Akilia Island
- Interactive map of Akilia Island

Geography
- Coordinates: 63°56′23″N 51°40′29″W﻿ / ﻿63.93972°N 51.67472°W
- Adjacent to: Davis Strait
- Area: 138 ha (340 acres)

Administration
- Greenland
- Municipality: Sermersooq

Demographics
- Population: 0 (2023)
- Pop. density: 0/km^{2} (0/sq mi)

= Akilia =

Island in southwestern Greenland

Akilia Island is an island in southwestern Greenland, about 22 kilometers south of Nuuk. Akilia is the location of a rock formation that has been proposed to contain the oldest known sedimentary rocks on Earth, and perhaps the oldest evidence of life on Earth.

==Geology==
The rocks in question are part of a metamorphosed supracrustal sequence located at the south-western tip of the island. The sequence has been dated as no younger than 3.85 billion years old - that is, in the Hadean eon - based on the age of an igneous band that cuts the rock.
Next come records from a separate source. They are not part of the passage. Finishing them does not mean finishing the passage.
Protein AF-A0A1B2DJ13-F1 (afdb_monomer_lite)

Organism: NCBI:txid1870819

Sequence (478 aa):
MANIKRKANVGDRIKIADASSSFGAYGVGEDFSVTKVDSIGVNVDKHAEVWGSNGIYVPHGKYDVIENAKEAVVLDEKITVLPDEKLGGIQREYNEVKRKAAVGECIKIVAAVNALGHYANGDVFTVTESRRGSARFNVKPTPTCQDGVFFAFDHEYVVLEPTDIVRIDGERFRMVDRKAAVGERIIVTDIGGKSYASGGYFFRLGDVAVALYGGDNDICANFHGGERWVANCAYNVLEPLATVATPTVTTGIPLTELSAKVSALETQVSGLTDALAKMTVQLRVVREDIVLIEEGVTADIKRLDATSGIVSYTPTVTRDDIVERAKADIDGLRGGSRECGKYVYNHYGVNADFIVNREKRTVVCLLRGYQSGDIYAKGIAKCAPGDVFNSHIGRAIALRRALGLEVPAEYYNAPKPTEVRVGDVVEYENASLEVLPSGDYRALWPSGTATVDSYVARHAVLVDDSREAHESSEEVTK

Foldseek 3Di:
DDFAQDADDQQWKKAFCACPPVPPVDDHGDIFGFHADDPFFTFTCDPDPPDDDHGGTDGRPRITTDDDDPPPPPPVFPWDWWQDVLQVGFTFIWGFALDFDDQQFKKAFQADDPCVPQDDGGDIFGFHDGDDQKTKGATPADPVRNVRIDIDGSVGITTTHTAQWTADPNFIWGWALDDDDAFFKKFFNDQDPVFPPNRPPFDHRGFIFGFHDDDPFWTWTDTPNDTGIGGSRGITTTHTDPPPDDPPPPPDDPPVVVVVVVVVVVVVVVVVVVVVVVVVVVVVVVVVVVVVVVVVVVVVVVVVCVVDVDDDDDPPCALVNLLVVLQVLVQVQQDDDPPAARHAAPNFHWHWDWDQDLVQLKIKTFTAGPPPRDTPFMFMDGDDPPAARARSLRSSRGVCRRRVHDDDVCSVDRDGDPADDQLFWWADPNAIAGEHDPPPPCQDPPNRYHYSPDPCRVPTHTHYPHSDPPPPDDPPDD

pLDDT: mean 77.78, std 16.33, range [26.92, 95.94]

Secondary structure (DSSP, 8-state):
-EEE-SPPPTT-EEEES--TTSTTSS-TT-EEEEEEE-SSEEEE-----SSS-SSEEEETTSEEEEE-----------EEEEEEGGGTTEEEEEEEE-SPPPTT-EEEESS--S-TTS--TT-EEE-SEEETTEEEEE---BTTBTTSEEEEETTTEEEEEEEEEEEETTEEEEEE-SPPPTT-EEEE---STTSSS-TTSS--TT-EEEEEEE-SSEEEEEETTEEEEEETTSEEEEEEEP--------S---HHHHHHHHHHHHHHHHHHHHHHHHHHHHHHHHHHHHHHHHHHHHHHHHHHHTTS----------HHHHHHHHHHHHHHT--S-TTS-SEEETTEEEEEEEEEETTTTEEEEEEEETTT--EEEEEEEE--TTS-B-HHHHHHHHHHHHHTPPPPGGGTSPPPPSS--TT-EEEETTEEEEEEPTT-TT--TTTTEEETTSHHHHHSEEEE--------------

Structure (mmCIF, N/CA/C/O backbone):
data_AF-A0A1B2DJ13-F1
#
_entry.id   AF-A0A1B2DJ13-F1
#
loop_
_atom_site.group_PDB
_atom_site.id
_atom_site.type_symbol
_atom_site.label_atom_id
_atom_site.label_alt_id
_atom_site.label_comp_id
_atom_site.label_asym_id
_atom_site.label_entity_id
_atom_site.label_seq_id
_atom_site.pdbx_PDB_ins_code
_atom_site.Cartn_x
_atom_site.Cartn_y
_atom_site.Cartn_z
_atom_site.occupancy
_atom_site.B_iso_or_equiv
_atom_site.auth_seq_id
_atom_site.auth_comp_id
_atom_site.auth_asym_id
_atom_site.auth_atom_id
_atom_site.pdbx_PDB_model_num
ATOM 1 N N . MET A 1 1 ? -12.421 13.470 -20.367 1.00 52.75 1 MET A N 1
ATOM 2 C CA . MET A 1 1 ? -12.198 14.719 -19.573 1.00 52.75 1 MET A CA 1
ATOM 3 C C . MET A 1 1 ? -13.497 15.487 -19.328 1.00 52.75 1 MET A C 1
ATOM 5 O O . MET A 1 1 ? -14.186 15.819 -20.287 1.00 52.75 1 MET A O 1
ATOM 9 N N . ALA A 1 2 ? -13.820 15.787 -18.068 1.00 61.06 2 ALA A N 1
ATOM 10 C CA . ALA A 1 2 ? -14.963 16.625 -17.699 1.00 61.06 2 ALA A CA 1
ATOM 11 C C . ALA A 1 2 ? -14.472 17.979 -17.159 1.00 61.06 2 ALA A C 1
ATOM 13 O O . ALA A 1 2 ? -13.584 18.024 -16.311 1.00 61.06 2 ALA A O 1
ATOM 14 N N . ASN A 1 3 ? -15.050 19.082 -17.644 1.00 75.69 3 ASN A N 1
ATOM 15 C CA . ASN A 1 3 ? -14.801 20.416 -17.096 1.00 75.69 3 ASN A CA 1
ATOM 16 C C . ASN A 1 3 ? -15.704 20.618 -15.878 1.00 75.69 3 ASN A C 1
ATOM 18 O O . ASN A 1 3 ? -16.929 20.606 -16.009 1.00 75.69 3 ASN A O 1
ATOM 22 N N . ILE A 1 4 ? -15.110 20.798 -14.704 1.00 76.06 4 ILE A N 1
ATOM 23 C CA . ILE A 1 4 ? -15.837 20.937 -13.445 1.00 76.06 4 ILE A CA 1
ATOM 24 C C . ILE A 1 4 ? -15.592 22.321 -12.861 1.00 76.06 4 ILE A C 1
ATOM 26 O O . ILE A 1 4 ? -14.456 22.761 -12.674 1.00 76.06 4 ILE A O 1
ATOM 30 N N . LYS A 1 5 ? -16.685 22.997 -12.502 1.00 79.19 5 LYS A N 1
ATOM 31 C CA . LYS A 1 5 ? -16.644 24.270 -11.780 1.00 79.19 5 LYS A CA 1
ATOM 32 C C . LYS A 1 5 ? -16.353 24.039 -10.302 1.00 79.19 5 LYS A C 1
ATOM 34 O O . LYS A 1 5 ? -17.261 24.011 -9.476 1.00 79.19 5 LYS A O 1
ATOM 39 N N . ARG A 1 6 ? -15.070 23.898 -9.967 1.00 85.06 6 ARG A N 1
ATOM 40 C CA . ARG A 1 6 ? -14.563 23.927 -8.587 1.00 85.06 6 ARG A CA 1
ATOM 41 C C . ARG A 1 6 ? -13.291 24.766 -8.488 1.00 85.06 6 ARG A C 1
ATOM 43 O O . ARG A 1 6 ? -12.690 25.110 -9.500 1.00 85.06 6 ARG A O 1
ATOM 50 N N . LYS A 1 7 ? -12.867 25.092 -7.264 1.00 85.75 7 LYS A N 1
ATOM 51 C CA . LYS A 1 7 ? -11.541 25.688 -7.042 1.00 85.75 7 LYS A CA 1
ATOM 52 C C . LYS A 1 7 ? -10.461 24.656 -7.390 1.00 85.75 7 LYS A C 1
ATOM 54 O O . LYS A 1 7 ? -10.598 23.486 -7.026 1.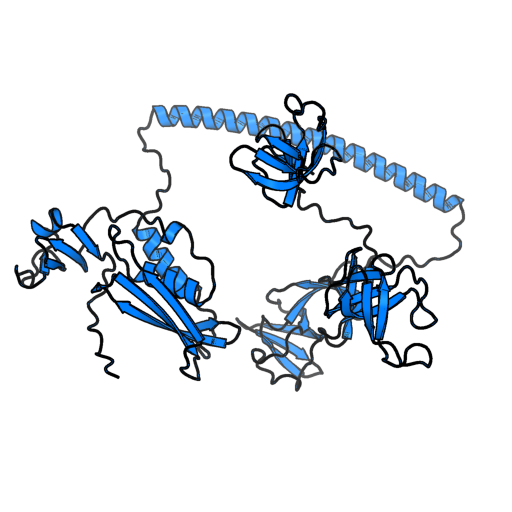00 85.75 7 LYS A O 1
ATOM 59 N N . ALA A 1 8 ? -9.422 25.089 -8.096 1.00 83.56 8 ALA A N 1
ATOM 60 C CA . ALA A 1 8 ? -8.267 24.264 -8.418 1.00 83.56 8 ALA A CA 1
ATOM 61 C C . ALA A 1 8 ? -7.296 24.170 -7.235 1.00 83.56 8 ALA A C 1
ATOM 63 O O . ALA A 1 8 ? -7.136 25.125 -6.472 1.00 83.56 8 ALA A O 1
ATOM 64 N N . ASN A 1 9 ? -6.630 23.026 -7.126 1.00 85.50 9 ASN A N 1
ATOM 65 C CA . ASN A 1 9 ? -5.496 22.771 -6.250 1.00 85.50 9 ASN A CA 1
ATOM 66 C C . ASN A 1 9 ? -4.177 22.922 -7.024 1.00 85.50 9 ASN A C 1
ATOM 68 O O . ASN A 1 9 ? -4.156 22.916 -8.255 1.00 85.50 9 ASN A O 1
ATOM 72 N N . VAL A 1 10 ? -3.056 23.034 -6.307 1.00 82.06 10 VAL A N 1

The supracrustal sequence contains layers rich in iron and silica, which are variously interpreted as banded iron formation, chemical sediments from submarine hot springs, or hydrothermal vein deposits. Carbon in the rock, present as graphite, shows low levels of carbon-13, which may suggest an origin as isotopically light organic matter derived from living organisms.
However, this interpretation is complicated because of high-grade metamorphism that affected the Akilia rocks after their formation. The sedimentary origin, age and the carbon content of the rocks have been questioned.

If the Akilia rocks do show evidence of life by 3.85 Ga, it would challenge models which suggest that Earth would not be hospitable to life at this time.